Where to eat in Manchester
The Manchester food scene is ever changing. With new developments in different parts of the city, new restaurants pop up and close down with almost unrivalled speed. But there are some stalwarts of the restaurant trade in the city, and we’ve covered off the best of them.
El Gato Negro
Owned by Simon Shaw and found on King Street, El Gato Negro is a firm favourite with residents of Manchester. Warm friendly staff, and huge selection of drinks, inviting decor, and of course, great food, this isn’t a place to be missed.
Greens has been around since 1990 and is owned by TV chef and personality Simon Rimmer. It’s the best spot for any vegetarian or vegan out there and offers a huge choice of foods, from great sunday dinners to a vegetarian twist on the good old bangers and mash.
If you want to eat an authentic pizza that holds true to Neapolitan pizza, look no further than firm resident favoured Rudys. Once upon a time there was just one, nestled into the corner of Ancoats, queues spilling out the door. Now though, you’ll likely get your pizza fix a little quicker with the bigger Rudys found smack bang in the middle of the city.
Like good pub grub or that perfect Sunday roast? There’s no better location than The Wharf. Sat idly next to the canal in Castlefield it’s the best pub in the city, with ample room outside to enjoy some summer drinks and plenty inside for the family dining experience.
Things to do in Manchester
As the third most visited city in the UK (after Edinburgh and London) Manchester is littered with things to do and occupy your time with. The city’s a good size too, and so much of travelling around it can be done on foot or on the good local transport links.
Museum of Science & Industry
If you’re looking for a family day out then the Museum of Science and Industry in Castlefield isn’t to be missed. It’s full of attractions that explore the history of science and which are accompanied by interactive elements, making it a super fun day out.
Opened in 1906, these baths served residents with one of the swankiest swimming experiences in the country. And they did so all the way up until 1993 when they closed their doors. Now, they play host to a huge variety of events, including antiques fares and food festivals.
The Pankhurst Centre celebrates Emmeline Pankhurst and the first meeting of the Women’s Social and Political Union (later known as the Suffragettes). It’s where they first met and is a wonderful glimpse into the political history of our country.

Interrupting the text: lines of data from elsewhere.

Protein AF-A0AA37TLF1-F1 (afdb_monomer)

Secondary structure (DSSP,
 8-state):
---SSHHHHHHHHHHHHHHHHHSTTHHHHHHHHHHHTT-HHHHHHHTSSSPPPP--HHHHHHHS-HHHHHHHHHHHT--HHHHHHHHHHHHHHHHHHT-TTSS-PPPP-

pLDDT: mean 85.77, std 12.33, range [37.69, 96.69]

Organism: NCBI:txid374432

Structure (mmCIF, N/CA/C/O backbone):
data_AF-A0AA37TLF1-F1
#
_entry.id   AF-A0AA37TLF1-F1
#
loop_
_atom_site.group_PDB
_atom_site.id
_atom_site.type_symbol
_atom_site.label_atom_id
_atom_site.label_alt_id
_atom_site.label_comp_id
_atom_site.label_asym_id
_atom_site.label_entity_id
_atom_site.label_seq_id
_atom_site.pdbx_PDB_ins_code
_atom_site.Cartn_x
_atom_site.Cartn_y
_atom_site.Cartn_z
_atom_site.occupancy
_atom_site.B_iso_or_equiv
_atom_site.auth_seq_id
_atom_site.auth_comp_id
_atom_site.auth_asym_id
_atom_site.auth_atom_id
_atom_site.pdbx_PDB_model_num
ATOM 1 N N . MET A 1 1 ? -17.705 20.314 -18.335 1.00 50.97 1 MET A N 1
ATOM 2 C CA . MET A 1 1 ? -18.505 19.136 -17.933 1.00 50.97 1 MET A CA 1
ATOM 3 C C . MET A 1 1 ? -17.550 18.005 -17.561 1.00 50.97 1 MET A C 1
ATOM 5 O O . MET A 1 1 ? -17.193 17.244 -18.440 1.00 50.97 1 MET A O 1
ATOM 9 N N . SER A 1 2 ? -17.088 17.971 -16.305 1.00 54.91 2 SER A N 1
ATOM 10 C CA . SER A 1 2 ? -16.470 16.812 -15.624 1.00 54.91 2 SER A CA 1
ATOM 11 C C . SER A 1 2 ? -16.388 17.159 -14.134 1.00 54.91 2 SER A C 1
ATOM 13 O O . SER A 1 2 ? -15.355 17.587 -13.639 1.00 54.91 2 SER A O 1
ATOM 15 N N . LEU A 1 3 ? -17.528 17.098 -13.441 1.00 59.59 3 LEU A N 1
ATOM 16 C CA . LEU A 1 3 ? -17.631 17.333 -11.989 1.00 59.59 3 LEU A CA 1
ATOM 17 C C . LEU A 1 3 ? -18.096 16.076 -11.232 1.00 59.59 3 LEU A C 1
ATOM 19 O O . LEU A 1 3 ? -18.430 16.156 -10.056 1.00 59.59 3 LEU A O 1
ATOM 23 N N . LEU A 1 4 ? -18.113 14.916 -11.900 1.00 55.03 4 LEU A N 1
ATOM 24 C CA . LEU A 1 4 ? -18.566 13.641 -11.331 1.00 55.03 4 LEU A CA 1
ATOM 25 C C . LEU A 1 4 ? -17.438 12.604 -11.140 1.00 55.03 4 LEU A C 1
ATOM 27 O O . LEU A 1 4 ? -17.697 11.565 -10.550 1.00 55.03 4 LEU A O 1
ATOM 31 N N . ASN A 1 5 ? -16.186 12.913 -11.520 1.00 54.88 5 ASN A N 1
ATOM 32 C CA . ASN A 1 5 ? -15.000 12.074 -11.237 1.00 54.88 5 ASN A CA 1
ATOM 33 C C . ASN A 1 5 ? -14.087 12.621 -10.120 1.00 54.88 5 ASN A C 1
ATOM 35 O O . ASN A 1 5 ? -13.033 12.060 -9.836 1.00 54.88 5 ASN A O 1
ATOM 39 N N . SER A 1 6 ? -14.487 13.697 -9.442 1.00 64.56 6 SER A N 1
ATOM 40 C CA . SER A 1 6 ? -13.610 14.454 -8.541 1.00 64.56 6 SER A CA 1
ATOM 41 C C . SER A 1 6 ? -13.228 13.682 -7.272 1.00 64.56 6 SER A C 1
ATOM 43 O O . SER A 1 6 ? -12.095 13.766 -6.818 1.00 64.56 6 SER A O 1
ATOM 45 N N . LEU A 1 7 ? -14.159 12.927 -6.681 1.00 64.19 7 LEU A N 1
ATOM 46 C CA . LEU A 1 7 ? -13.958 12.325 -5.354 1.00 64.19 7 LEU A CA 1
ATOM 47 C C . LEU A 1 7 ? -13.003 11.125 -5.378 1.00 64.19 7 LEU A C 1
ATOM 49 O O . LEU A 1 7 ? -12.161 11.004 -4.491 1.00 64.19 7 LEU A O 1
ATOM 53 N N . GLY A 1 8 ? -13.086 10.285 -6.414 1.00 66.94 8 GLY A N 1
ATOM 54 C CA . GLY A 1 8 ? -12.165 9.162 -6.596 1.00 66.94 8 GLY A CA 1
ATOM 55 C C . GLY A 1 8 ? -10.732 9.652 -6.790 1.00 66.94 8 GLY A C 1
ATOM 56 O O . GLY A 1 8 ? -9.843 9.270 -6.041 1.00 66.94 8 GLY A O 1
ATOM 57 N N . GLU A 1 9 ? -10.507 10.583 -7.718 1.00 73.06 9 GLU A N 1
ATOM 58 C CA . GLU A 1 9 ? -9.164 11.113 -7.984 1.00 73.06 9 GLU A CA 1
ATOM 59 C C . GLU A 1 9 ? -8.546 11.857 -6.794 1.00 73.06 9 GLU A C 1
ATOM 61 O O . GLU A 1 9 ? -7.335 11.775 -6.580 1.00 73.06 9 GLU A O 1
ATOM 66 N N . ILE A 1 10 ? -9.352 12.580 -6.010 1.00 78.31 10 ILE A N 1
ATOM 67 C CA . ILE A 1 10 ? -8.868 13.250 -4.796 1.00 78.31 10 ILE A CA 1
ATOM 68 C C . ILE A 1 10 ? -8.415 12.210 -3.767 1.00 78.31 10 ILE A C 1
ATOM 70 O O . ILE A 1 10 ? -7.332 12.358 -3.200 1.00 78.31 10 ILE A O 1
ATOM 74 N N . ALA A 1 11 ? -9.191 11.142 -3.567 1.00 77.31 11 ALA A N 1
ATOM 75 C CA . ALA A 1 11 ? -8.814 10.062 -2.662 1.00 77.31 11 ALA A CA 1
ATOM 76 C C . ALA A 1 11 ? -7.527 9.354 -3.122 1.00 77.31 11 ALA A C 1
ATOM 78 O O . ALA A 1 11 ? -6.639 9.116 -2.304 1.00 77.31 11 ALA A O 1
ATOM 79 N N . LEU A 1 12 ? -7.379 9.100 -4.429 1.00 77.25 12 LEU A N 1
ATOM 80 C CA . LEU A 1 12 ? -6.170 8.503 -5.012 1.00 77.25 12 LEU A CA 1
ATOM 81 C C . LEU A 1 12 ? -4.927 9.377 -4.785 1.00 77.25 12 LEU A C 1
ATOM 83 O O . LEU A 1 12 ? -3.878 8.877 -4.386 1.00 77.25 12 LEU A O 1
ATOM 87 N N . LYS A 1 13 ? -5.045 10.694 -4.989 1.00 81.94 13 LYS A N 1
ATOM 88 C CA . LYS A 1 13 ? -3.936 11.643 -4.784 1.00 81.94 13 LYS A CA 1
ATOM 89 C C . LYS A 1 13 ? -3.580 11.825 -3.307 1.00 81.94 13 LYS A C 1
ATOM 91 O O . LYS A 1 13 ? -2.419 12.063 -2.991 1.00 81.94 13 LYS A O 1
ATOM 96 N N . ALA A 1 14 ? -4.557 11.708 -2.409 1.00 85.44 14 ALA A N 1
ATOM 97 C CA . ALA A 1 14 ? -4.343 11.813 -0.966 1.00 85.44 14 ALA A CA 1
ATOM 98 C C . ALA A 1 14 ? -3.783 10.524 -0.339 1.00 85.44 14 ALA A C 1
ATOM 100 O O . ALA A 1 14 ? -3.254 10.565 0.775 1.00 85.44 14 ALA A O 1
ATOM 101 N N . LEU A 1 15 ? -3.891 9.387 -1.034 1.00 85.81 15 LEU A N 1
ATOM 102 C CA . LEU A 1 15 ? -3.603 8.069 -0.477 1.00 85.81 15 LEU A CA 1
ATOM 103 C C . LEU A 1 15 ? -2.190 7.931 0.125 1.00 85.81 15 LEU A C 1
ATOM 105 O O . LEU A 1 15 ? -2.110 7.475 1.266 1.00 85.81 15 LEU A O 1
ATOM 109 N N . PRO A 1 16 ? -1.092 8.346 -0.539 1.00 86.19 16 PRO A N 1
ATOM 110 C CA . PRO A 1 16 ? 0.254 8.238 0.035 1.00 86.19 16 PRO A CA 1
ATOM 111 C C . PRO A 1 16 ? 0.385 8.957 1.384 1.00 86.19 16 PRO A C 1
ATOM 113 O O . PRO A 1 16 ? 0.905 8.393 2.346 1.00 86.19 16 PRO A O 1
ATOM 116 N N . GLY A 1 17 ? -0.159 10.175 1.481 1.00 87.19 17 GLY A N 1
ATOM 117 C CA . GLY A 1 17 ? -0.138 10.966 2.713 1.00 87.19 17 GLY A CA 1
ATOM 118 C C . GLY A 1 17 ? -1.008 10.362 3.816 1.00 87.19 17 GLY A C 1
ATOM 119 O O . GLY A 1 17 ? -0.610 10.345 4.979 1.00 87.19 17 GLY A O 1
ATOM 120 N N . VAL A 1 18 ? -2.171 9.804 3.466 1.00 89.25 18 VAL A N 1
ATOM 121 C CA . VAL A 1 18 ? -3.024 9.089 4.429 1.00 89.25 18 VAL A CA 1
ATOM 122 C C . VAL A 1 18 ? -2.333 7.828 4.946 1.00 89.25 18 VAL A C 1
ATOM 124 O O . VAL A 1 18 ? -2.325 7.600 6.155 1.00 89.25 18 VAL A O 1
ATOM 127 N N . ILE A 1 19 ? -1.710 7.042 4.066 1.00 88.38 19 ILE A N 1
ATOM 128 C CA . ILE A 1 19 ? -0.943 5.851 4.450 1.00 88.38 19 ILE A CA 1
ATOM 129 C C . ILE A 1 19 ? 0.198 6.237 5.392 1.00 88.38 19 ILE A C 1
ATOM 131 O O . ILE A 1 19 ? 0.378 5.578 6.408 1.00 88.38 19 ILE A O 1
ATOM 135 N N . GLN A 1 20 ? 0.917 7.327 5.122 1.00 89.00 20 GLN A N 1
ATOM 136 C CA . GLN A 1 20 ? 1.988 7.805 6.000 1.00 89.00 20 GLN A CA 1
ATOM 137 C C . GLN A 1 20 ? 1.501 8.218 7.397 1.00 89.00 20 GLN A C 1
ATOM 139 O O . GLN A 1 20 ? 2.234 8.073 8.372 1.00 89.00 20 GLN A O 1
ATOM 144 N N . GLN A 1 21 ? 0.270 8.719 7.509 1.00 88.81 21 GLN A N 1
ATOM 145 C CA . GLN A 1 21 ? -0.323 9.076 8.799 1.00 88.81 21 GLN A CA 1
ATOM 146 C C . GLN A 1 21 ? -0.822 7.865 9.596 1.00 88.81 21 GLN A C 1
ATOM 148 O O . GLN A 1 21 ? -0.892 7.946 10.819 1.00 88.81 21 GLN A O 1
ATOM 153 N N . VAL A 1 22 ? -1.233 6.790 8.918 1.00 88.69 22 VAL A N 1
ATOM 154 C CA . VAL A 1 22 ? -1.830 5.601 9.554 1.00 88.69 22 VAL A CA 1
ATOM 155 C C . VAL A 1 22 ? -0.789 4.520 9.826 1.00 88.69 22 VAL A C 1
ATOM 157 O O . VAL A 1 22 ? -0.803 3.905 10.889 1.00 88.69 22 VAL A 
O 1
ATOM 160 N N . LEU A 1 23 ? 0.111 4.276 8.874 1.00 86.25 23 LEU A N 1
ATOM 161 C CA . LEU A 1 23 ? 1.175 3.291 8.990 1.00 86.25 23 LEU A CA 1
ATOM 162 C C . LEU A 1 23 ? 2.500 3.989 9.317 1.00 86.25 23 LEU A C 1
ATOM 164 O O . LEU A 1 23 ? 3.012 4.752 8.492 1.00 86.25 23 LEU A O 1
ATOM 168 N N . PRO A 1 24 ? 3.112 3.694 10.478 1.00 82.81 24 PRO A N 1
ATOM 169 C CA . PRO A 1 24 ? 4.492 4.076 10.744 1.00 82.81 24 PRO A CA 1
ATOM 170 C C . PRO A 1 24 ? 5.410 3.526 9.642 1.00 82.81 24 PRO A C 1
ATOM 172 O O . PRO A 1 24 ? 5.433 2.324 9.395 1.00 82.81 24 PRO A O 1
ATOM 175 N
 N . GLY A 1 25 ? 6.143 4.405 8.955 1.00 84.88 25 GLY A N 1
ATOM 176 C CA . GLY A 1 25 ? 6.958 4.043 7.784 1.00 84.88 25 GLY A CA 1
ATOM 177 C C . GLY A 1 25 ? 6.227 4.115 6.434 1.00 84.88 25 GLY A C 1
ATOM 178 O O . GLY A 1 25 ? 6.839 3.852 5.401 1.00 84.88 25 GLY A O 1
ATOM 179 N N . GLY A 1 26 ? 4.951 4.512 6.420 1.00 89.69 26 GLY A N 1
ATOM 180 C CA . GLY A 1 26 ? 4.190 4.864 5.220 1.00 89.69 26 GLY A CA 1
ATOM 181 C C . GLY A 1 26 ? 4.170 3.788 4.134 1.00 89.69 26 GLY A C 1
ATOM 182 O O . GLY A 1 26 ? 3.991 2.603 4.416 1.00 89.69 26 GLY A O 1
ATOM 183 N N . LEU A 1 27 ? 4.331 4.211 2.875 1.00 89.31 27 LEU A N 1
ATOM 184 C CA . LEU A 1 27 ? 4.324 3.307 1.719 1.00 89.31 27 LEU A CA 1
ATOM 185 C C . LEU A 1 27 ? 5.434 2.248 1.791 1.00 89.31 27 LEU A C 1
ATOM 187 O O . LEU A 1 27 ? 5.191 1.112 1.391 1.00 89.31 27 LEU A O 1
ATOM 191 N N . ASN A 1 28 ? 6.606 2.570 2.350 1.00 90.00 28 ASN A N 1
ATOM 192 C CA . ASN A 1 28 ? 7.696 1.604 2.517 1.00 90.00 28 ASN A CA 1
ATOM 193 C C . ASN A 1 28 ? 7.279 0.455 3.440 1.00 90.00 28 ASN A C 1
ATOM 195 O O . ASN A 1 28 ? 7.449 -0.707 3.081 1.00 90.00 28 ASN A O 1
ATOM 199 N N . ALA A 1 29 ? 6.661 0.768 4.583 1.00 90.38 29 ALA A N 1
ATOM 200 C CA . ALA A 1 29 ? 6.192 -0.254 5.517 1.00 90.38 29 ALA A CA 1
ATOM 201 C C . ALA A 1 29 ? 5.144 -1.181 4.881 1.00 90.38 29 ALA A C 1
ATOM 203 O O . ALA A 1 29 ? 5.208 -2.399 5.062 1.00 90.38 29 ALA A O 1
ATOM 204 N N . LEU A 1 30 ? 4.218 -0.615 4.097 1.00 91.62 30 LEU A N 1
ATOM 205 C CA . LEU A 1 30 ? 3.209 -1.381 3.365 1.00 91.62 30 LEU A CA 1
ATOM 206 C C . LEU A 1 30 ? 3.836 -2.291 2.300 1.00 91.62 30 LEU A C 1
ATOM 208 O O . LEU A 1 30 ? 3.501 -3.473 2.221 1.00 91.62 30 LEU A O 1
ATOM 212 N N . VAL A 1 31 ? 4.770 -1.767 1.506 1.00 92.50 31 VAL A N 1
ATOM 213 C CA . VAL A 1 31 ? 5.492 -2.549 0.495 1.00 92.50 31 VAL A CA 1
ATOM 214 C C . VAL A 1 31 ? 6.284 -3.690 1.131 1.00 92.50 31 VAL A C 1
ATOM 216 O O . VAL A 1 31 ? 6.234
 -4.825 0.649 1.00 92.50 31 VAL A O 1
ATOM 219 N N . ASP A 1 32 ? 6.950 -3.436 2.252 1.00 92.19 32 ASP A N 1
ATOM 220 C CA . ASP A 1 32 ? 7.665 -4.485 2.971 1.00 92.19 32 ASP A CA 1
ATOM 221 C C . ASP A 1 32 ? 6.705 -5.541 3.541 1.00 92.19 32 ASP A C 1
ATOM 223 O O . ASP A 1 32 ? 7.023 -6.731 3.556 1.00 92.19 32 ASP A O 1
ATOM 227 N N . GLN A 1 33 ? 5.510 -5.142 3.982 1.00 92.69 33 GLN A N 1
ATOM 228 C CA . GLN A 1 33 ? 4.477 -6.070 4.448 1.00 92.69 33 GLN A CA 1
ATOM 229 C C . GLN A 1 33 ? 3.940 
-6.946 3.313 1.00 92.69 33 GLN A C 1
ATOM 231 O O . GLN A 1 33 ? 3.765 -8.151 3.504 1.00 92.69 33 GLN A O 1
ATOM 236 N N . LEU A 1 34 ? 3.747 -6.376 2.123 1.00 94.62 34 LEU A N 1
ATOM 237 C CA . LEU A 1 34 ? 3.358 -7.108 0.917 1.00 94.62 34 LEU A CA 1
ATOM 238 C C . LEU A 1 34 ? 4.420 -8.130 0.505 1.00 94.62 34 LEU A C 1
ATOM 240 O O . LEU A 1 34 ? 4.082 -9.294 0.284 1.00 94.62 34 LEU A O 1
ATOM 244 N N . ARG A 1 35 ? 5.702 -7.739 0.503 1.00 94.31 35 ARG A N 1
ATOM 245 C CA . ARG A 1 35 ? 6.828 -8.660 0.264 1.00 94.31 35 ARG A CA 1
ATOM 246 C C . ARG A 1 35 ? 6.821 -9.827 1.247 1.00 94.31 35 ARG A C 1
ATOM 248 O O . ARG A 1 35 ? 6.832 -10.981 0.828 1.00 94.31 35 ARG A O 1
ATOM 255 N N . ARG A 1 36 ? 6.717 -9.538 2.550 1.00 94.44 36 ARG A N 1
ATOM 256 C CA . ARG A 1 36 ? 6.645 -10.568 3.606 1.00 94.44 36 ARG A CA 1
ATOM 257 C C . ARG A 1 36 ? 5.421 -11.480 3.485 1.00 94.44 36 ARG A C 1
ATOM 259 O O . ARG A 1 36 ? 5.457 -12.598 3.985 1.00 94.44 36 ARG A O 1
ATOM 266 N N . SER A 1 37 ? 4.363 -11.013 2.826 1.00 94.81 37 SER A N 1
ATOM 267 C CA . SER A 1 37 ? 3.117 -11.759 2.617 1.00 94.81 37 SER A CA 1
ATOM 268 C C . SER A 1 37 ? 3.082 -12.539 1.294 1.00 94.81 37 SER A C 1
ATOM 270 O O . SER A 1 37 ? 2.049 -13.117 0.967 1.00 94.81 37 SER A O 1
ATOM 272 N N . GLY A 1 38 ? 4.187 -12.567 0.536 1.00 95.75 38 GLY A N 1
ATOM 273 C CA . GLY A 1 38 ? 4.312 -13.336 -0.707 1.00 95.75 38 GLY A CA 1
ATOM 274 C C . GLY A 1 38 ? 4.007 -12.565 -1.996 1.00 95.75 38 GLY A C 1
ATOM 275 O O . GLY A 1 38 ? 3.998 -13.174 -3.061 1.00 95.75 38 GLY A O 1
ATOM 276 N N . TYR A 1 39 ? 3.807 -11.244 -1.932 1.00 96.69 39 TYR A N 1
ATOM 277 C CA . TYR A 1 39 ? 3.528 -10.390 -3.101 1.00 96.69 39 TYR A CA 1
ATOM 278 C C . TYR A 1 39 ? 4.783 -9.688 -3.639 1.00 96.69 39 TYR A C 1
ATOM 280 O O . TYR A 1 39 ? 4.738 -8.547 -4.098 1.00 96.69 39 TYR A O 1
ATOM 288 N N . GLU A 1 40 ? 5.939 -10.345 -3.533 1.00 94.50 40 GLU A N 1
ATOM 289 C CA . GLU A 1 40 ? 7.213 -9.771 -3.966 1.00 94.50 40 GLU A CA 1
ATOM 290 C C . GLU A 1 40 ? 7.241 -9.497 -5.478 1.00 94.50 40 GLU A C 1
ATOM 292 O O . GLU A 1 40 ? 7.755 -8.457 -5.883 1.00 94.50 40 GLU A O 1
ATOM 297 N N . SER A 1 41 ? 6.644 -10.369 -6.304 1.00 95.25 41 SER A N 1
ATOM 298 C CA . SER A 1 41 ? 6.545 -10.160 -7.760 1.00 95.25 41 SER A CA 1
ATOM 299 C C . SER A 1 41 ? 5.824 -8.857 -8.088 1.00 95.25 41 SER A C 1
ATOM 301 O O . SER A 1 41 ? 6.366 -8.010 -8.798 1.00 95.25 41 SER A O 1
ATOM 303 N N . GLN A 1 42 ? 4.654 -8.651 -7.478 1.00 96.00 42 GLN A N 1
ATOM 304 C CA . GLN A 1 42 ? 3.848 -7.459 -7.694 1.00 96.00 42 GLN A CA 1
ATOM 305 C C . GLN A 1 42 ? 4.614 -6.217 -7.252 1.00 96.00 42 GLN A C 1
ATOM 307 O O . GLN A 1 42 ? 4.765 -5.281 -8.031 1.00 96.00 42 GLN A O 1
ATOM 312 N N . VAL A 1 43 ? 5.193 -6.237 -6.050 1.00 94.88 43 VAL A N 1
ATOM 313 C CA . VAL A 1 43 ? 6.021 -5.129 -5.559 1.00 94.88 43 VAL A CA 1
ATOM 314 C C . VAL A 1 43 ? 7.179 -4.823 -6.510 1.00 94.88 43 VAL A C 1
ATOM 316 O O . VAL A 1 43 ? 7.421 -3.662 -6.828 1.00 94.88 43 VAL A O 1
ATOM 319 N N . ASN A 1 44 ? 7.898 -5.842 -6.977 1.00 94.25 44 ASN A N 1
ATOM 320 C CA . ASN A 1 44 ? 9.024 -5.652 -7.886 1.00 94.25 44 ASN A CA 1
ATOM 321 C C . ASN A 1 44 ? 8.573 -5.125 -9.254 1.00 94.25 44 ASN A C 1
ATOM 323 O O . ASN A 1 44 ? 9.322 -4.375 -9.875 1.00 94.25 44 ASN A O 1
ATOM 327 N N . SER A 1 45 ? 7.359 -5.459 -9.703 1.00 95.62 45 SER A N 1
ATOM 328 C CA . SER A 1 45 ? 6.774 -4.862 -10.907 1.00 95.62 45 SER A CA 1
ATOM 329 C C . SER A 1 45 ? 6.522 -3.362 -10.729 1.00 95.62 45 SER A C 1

What to do in the evening in Manchester
Manchester isn’t without it’s range of nighttime attractions either. The Northern Quarter is home to some of the cities coolest bars and then are theatres, cinemas, and music venues a-plenty.
The Northern Quarter Bars
The Northern Quarter is an area of Manchester renown for its huge variety of bars, so if you’re looking for a drink, you'll be sure to find somewhere here. We’ve put together just a small handful of our personal favourites.
Night & Day
It started life as a chip shop in 1991 and quickly grew into one of the most influential music bars in the North West. It has played host and a huge part of the growth of influential bands including Elbow and is still a wonderfully cool hotspot to grab a drink now.
This urban styled bar has ample room for large parties looking somewhere to start their evening. It offers some great food and quality drinks, making a must visit for anyone in the Northern Quarter area.
If you like your real ales then The Knott bar shouldn’t be missed. Found on Deansgate, this homely pub has a huge array of beers available to choose from along with great food options, pub quizzes, and other nights to immerse yourself in.
Consider this bar, come theatre, come cinema, come restaurant as the home of the arts in Manchester. If you're looking for a way to whittle away your evening, then head down to HOME and select from a variety of things to do!
Manchester isn’t just made up of bars and museums though. There are plenty of other things to do in this northern powerhouse, and here are just a few of our favourites.
The John Rylands Library
Found on Deansgate, this Library was created in a late Victorian, Neo-Gothic style. It was opened in 1900 to the public and built by Enriqueta Augustina Rylands in memory of her husband, John Rylands.
National Football Museum
Manchester is well known to have two world class football teams in Manchester City and Manchester Utd. But it also has a wonderful football museum exploring the history of the sport. It’s free to visit, too, and so a great way to spend a rainy afternoon.